BEGIN
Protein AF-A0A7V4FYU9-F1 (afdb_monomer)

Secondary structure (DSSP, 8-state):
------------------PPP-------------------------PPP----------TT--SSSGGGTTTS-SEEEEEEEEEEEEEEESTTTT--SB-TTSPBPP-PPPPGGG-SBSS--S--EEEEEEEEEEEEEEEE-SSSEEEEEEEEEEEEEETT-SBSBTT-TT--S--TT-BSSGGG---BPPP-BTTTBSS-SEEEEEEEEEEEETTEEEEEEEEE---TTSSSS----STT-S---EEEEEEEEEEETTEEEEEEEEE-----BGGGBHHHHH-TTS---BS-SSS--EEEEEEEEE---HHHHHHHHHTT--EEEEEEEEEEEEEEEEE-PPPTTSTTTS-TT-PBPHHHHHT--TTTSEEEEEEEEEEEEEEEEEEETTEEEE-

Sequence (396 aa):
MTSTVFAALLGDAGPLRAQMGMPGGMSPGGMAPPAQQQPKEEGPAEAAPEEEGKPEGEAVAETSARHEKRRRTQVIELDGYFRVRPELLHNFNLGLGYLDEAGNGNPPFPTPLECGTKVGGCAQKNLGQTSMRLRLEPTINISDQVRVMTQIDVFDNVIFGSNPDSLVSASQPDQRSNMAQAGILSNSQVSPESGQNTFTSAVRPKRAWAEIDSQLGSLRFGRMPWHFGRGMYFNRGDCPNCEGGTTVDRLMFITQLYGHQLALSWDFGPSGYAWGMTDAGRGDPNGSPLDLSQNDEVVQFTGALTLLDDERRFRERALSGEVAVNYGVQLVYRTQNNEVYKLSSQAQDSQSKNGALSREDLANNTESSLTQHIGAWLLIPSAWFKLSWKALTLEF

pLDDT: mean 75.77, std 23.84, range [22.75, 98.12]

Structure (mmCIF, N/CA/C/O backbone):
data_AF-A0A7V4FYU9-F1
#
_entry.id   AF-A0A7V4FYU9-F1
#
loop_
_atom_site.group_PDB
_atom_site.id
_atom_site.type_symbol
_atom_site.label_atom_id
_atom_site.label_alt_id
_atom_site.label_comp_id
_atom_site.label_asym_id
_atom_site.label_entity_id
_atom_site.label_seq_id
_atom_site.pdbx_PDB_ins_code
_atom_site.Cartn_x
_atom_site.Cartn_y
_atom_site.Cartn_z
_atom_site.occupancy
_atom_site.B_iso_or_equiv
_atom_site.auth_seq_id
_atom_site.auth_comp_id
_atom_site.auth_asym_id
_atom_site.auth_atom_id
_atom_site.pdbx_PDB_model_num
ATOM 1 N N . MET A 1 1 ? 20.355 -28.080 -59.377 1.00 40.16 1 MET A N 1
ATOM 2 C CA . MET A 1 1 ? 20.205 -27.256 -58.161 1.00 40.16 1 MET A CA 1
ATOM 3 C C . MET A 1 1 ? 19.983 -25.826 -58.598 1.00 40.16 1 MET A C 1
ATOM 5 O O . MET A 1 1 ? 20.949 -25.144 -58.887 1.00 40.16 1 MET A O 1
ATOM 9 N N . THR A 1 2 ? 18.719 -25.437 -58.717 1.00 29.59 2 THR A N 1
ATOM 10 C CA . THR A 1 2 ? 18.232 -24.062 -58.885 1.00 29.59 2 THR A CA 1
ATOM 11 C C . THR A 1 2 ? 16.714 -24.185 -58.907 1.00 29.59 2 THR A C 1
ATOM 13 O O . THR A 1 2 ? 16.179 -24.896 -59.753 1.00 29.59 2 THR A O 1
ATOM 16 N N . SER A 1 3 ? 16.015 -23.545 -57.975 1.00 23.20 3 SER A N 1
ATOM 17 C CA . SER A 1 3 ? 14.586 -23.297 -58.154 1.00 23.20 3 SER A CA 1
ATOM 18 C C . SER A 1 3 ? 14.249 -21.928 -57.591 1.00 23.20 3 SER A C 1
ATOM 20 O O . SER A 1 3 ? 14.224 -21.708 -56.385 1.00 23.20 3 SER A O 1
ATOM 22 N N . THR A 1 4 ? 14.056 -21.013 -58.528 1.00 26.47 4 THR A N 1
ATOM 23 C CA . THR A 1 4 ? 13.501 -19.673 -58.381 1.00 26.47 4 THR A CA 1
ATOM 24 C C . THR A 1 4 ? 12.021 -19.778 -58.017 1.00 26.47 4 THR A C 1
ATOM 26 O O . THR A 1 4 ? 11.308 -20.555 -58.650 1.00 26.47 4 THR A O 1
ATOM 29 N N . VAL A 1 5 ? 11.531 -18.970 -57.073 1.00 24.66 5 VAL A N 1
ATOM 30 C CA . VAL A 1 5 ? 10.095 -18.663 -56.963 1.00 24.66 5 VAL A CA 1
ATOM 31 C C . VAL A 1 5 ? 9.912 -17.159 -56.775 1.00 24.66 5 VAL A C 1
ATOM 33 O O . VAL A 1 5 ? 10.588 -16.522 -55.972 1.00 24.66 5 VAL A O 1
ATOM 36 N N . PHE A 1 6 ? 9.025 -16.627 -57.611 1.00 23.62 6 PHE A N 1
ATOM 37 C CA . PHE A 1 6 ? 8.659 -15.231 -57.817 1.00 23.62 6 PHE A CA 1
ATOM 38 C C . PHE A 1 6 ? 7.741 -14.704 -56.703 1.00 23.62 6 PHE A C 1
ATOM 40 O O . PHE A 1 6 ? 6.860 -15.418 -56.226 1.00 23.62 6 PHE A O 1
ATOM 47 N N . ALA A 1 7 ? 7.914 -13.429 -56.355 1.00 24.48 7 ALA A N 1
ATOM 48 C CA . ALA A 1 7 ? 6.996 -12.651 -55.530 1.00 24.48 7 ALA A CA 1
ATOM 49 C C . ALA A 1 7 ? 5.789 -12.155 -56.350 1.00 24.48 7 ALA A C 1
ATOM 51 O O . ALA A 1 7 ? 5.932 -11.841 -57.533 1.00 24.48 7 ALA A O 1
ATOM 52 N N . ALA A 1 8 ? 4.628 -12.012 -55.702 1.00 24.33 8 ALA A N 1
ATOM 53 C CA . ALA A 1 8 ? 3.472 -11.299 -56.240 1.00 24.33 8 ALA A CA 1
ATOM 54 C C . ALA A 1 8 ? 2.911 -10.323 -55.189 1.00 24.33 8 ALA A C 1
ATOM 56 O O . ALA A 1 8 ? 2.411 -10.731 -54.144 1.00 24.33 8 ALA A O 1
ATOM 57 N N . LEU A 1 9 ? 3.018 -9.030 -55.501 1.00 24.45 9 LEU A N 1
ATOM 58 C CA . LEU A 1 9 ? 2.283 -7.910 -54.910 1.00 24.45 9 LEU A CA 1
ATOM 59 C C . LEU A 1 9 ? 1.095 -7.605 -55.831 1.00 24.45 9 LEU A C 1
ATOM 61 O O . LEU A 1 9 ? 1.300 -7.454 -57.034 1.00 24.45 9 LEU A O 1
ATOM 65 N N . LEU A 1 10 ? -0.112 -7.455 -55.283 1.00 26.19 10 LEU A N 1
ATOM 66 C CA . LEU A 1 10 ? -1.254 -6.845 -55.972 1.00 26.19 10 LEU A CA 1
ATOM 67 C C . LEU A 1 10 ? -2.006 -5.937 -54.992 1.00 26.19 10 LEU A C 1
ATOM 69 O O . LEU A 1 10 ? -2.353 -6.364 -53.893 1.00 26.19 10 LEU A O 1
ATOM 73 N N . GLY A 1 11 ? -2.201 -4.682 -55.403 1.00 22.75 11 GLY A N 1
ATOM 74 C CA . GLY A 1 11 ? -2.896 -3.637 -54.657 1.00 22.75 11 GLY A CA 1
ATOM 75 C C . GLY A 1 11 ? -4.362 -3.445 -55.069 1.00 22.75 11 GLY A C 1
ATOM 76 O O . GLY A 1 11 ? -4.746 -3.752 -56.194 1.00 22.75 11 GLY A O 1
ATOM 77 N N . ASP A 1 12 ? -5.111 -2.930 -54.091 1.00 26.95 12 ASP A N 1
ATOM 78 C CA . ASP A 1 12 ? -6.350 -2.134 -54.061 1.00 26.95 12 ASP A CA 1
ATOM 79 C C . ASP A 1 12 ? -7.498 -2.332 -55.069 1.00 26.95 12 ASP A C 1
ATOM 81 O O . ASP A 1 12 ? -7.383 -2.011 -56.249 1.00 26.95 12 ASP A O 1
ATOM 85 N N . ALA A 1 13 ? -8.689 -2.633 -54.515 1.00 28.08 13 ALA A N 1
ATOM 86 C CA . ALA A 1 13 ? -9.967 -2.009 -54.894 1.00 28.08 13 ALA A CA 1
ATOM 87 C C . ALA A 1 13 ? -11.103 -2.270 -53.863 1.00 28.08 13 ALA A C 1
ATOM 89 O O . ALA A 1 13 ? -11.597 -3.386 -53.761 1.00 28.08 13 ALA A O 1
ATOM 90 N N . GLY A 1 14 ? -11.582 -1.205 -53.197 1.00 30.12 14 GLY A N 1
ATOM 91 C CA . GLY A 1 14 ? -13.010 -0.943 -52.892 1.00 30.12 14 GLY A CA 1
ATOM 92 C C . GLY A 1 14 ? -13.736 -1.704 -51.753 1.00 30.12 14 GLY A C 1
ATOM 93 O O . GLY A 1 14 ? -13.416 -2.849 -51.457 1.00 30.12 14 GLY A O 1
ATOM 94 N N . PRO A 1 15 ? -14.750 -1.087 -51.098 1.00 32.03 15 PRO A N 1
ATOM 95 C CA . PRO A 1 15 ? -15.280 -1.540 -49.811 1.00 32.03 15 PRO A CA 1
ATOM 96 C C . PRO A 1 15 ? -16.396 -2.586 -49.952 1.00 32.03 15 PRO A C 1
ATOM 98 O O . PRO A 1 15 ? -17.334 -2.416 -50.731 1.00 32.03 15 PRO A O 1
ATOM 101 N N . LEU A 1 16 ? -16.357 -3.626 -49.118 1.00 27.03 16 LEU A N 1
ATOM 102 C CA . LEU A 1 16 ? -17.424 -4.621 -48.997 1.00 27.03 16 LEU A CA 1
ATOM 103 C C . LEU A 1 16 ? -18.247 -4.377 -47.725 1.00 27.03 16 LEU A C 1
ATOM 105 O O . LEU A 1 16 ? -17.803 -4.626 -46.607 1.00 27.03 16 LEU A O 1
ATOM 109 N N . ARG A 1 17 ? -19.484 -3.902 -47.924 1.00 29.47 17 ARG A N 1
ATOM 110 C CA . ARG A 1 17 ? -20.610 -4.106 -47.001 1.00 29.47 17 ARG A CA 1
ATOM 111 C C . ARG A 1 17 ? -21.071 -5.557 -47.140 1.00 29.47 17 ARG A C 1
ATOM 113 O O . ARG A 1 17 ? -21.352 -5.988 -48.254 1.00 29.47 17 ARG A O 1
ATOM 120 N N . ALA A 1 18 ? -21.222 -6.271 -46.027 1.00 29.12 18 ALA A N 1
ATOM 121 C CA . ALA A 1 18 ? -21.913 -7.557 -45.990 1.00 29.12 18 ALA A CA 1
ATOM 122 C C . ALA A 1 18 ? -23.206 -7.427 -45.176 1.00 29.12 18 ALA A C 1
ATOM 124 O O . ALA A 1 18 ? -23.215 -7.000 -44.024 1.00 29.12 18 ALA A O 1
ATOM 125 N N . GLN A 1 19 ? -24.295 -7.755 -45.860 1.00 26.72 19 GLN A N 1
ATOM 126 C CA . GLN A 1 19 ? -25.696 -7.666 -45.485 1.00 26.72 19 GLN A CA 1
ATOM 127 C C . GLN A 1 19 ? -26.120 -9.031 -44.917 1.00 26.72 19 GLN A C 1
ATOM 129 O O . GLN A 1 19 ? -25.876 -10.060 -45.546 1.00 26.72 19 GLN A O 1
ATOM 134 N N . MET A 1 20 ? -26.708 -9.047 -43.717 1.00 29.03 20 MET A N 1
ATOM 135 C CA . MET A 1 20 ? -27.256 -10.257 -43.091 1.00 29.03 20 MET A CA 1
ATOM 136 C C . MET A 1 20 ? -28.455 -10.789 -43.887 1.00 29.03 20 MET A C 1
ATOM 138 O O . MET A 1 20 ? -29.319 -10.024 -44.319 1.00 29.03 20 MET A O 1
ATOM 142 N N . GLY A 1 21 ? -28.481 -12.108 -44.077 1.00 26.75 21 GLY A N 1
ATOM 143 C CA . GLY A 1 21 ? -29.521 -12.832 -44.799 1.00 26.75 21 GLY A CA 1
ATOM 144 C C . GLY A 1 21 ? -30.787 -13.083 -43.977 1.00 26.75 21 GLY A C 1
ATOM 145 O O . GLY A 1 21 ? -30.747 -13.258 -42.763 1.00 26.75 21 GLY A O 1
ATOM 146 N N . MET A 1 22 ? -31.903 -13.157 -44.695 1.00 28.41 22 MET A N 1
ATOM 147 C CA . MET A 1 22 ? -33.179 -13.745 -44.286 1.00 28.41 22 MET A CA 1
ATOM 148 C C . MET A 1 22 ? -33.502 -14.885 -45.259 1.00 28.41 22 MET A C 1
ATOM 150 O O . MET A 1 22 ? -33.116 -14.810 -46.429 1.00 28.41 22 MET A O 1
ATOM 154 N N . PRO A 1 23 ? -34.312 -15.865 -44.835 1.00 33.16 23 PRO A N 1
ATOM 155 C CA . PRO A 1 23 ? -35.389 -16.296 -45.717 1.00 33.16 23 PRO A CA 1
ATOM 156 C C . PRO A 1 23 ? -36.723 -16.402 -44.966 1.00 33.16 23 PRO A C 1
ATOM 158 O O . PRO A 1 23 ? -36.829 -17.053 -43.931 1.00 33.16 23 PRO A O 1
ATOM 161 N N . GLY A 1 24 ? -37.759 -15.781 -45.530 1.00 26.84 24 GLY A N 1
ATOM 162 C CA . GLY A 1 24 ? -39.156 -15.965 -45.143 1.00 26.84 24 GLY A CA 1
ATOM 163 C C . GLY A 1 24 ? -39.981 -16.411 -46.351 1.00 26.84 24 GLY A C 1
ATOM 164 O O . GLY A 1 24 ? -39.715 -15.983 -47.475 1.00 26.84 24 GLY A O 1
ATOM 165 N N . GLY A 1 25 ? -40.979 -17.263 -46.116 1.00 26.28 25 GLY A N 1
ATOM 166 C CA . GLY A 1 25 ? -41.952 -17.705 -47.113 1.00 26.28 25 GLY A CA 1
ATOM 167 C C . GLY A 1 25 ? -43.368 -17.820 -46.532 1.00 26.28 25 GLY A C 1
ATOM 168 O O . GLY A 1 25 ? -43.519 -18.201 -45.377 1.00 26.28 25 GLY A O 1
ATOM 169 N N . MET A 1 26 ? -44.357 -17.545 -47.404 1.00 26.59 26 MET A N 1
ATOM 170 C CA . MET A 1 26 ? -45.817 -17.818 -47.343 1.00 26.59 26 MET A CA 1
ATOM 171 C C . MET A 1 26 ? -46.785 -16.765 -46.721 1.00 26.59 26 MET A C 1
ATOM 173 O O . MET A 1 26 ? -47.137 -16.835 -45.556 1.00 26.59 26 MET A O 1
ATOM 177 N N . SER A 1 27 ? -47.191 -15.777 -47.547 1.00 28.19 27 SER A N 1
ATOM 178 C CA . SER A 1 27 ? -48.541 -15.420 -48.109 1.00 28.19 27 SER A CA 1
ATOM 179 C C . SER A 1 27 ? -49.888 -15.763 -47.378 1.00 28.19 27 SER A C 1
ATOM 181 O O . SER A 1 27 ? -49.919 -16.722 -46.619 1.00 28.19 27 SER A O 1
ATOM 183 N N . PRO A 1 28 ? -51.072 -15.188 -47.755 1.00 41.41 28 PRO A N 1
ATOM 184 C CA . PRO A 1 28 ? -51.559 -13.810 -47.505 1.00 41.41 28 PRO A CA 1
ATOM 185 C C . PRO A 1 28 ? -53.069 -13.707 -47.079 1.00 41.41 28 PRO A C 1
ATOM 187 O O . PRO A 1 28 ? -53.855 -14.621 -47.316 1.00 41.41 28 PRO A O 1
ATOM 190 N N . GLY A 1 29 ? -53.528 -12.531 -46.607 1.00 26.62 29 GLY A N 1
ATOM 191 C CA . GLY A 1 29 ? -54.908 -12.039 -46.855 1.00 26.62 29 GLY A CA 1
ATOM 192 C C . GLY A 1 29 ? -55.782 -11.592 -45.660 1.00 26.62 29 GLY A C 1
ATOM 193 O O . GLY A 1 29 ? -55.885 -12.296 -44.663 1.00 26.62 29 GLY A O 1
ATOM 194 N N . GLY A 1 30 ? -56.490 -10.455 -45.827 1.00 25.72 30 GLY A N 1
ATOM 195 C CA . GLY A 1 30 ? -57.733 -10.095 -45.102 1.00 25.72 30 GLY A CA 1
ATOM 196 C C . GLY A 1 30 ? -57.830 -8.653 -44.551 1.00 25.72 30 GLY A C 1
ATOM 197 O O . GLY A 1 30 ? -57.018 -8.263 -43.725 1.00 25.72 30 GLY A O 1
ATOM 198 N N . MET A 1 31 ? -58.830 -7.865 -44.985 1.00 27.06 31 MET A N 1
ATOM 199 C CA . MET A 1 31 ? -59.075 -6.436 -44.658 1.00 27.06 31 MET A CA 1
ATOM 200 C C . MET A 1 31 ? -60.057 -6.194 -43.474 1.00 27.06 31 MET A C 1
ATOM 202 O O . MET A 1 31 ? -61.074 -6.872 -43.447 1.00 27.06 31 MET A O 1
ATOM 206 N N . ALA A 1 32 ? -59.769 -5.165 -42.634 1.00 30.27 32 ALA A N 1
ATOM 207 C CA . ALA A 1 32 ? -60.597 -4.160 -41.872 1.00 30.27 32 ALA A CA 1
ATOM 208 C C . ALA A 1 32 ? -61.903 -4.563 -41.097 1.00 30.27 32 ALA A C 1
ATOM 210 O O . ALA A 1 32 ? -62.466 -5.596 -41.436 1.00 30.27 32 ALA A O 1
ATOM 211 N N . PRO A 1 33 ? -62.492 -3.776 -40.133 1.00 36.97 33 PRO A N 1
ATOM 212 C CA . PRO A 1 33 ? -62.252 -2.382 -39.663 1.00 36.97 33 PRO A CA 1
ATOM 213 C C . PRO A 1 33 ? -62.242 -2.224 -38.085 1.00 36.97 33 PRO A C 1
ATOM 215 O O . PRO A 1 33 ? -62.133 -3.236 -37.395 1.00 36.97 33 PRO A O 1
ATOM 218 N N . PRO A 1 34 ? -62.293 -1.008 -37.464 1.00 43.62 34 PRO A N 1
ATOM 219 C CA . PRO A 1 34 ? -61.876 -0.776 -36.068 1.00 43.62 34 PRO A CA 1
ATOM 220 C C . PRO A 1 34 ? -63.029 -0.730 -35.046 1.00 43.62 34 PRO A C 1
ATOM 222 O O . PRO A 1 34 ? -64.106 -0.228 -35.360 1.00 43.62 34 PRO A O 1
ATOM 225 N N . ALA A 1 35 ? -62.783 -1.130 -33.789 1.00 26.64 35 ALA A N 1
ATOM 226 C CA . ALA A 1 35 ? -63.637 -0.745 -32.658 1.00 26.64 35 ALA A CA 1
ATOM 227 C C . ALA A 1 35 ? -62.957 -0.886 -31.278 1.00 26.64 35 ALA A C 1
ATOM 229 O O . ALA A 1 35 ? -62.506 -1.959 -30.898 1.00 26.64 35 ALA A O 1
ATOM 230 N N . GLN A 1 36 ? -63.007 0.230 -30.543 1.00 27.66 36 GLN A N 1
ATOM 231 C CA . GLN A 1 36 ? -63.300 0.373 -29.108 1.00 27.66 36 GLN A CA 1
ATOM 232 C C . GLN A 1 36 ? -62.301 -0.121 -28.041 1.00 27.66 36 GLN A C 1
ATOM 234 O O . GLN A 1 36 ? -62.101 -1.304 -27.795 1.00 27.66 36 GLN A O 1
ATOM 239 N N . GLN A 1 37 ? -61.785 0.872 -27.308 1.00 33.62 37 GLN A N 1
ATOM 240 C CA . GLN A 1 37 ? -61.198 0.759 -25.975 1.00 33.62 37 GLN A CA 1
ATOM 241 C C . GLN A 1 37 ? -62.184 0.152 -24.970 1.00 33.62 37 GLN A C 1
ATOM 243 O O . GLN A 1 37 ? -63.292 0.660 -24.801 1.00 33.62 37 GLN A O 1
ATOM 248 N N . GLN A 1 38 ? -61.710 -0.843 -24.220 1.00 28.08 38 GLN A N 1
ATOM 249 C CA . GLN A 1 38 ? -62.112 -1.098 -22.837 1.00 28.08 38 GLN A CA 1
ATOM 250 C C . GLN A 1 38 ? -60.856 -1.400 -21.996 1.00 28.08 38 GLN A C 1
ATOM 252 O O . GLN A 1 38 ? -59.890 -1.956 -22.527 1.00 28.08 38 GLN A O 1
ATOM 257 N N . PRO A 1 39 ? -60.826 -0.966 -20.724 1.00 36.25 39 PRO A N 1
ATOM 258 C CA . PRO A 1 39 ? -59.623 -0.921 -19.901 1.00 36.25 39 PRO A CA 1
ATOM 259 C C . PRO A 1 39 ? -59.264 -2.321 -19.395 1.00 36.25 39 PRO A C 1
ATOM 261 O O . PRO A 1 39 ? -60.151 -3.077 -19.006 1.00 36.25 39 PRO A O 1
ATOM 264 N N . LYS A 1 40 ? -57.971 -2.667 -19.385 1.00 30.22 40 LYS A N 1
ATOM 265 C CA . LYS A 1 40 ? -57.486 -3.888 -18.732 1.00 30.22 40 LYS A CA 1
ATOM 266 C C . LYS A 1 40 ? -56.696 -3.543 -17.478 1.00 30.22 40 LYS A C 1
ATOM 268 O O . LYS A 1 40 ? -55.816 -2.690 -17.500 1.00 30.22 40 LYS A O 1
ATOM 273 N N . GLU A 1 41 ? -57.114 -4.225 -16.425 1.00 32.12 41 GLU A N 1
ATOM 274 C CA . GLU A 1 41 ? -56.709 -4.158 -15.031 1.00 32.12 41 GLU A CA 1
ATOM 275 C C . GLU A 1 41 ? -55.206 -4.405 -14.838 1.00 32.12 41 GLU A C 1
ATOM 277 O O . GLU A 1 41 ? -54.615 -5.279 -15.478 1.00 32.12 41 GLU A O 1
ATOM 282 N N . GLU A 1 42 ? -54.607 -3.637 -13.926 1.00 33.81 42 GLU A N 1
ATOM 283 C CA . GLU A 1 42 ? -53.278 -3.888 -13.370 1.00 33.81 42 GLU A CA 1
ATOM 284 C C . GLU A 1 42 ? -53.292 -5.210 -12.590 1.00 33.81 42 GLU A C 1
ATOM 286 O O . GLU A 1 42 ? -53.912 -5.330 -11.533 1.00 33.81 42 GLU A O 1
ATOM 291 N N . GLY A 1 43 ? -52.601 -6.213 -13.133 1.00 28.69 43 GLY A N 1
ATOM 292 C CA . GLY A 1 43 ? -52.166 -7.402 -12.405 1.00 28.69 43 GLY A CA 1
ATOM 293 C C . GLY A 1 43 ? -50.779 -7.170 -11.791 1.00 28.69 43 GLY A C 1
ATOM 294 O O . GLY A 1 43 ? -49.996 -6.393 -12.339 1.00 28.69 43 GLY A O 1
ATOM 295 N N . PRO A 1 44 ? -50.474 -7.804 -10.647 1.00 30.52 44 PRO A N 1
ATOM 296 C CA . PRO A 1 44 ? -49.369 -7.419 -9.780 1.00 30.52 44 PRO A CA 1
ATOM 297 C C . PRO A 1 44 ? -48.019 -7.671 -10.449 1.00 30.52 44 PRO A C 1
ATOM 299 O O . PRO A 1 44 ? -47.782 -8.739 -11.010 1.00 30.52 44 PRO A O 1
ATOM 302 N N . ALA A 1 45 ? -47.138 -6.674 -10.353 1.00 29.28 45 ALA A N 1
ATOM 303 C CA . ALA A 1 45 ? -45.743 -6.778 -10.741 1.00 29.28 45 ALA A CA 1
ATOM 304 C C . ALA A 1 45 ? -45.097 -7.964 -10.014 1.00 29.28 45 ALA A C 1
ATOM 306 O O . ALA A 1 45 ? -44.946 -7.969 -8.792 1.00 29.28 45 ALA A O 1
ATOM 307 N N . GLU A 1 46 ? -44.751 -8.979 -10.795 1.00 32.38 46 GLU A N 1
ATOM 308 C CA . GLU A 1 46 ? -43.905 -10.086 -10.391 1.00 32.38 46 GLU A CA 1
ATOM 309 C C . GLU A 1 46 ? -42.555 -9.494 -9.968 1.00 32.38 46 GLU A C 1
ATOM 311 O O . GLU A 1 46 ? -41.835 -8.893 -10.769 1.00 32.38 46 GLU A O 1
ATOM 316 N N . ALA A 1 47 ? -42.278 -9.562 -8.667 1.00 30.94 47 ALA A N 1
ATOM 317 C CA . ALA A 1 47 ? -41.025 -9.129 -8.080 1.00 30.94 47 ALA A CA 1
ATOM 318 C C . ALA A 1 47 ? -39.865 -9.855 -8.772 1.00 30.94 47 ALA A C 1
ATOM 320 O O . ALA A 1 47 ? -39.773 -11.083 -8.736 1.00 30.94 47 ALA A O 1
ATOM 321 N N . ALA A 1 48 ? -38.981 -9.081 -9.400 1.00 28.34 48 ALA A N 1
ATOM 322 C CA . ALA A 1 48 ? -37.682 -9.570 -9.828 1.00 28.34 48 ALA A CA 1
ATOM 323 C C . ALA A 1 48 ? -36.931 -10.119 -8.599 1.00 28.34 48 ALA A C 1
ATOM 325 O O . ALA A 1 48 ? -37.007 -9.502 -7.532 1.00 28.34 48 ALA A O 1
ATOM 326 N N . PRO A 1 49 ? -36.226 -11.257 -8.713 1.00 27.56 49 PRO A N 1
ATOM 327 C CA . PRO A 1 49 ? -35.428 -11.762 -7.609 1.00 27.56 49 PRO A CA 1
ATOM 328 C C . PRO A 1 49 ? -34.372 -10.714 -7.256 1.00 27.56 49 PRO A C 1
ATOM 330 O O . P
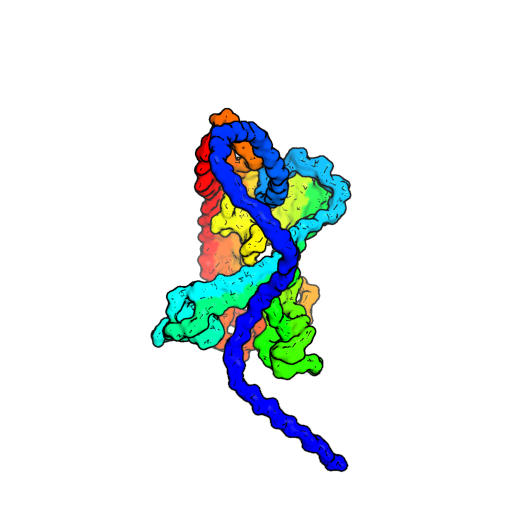RO A 1 49 ? -33.630 -10.257 -8.126 1.00 27.56 49 PRO A O 1
ATOM 333 N N . GLU A 1 50 ? -34.348 -10.314 -5.986 1.00 31.55 50 GLU A N 1
ATOM 334 C CA . GLU A 1 50 ? -33.293 -9.484 -5.419 1.00 31.55 50 GLU A CA 1
ATOM 335 C C . GLU A 1 50 ? -31.959 -10.193 -5.680 1.00 31.55 50 GLU A C 1
ATOM 337 O O . GLU A 1 50 ? -31.679 -11.252 -5.116 1.00 31.55 50 GLU A O 1
ATOM 342 N N . GLU A 1 51 ? -31.154 -9.646 -6.593 1.00 29.31 51 GLU A N 1
ATOM 343 C CA . GLU A 1 51 ? -29.754 -10.026 -6.712 1.00 29.31 51 GLU A CA 1
ATOM 344 C C . GLU A 1 51 ? -29.104 -9.762 -5.353 1.00 29.31 51 GLU A C 1
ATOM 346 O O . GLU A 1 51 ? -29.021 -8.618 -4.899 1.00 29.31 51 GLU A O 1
END
- **What is needed**: Look through the entries above and quote exactly the lines from the line with "ATOM 268 O O" to the line with "ATOM 299 O O", counting both of those lines.

- **Answer box**:
ATOM 268 O O . LYS A 1 40 ? -55.816 -2.690 -17.500 1.00 30.22 40 LYS A O 1
ATOM 273 N N . GLU A 1 41 ? -57.114 -4.225 -16.425 1.00 32.12 41 GLU A N 1
ATOM 274 C CA . GLU A 1 41 ? -56.709 -4.158 -15.031 1.00 32.12 41 GLU A CA 1
ATOM 275 C C . GLU A 1 41 ? -55.206 -4.405 -14.838 1.00 32.12 41 GLU A C 1
ATOM 277 O O . GLU A 1 41 ? -54.615 -5.279 -15.478 1.00 32.12 41 GLU A O 1
ATOM 282 N N . GLU A 1 42 ? -54.607 -3.637 -13.926 1.00 33.81 42 GLU A N 1
ATOM 283 C CA . GLU A 1 42 ? -53.278 -3.888 -13.370 1.00 33.81 42 GLU A CA 1
ATOM 284 C C . GLU A 1 42 ? -53.292 -5.210 -12.590 1.00 33.81 42 GLU A C 1
ATOM 286 O O . GLU A 1 42 ? -53.912 -5.330 -11.533 1.00 33.81 42 GLU A O 1
ATOM 291 N N . GLY A 1 43 ? -52.601 -6.213 -13.133 1.00 28.69 43 GLY A N 1
ATOM 292 C CA . GLY A 1 43 ? -52.166 -7.402 -12.405 1.00 28.69 43 GLY A CA 1
ATOM 293 C C . GLY A 1 43 ? -50.779 -7.170 -11.791 1.00 28.69 43 GLY A C 1
ATOM 294 O O . GLY A 1 43 ? -49.996 -6.393 -12.339 1.00 28.69 43 GLY A O 1
ATOM 295 N N . PRO A 1 44 ? -50.474 -7.804 -10.647 1.00 30.52 44 PRO A N 1
ATOM 296 C CA . PRO A 1 44 ? -49.369 -7.419 -9.780 1.00 30.52 44 PRO A CA 1
ATOM 297 C C . PRO A 1 44 ? -48.019 -7.671 -10.449 1.00 30.52 44 PRO A C 1
ATOM 299 O O . PRO A 1 44 ? -47.782 -8.739 -11.010 1.00 30.52 44 PRO A O 1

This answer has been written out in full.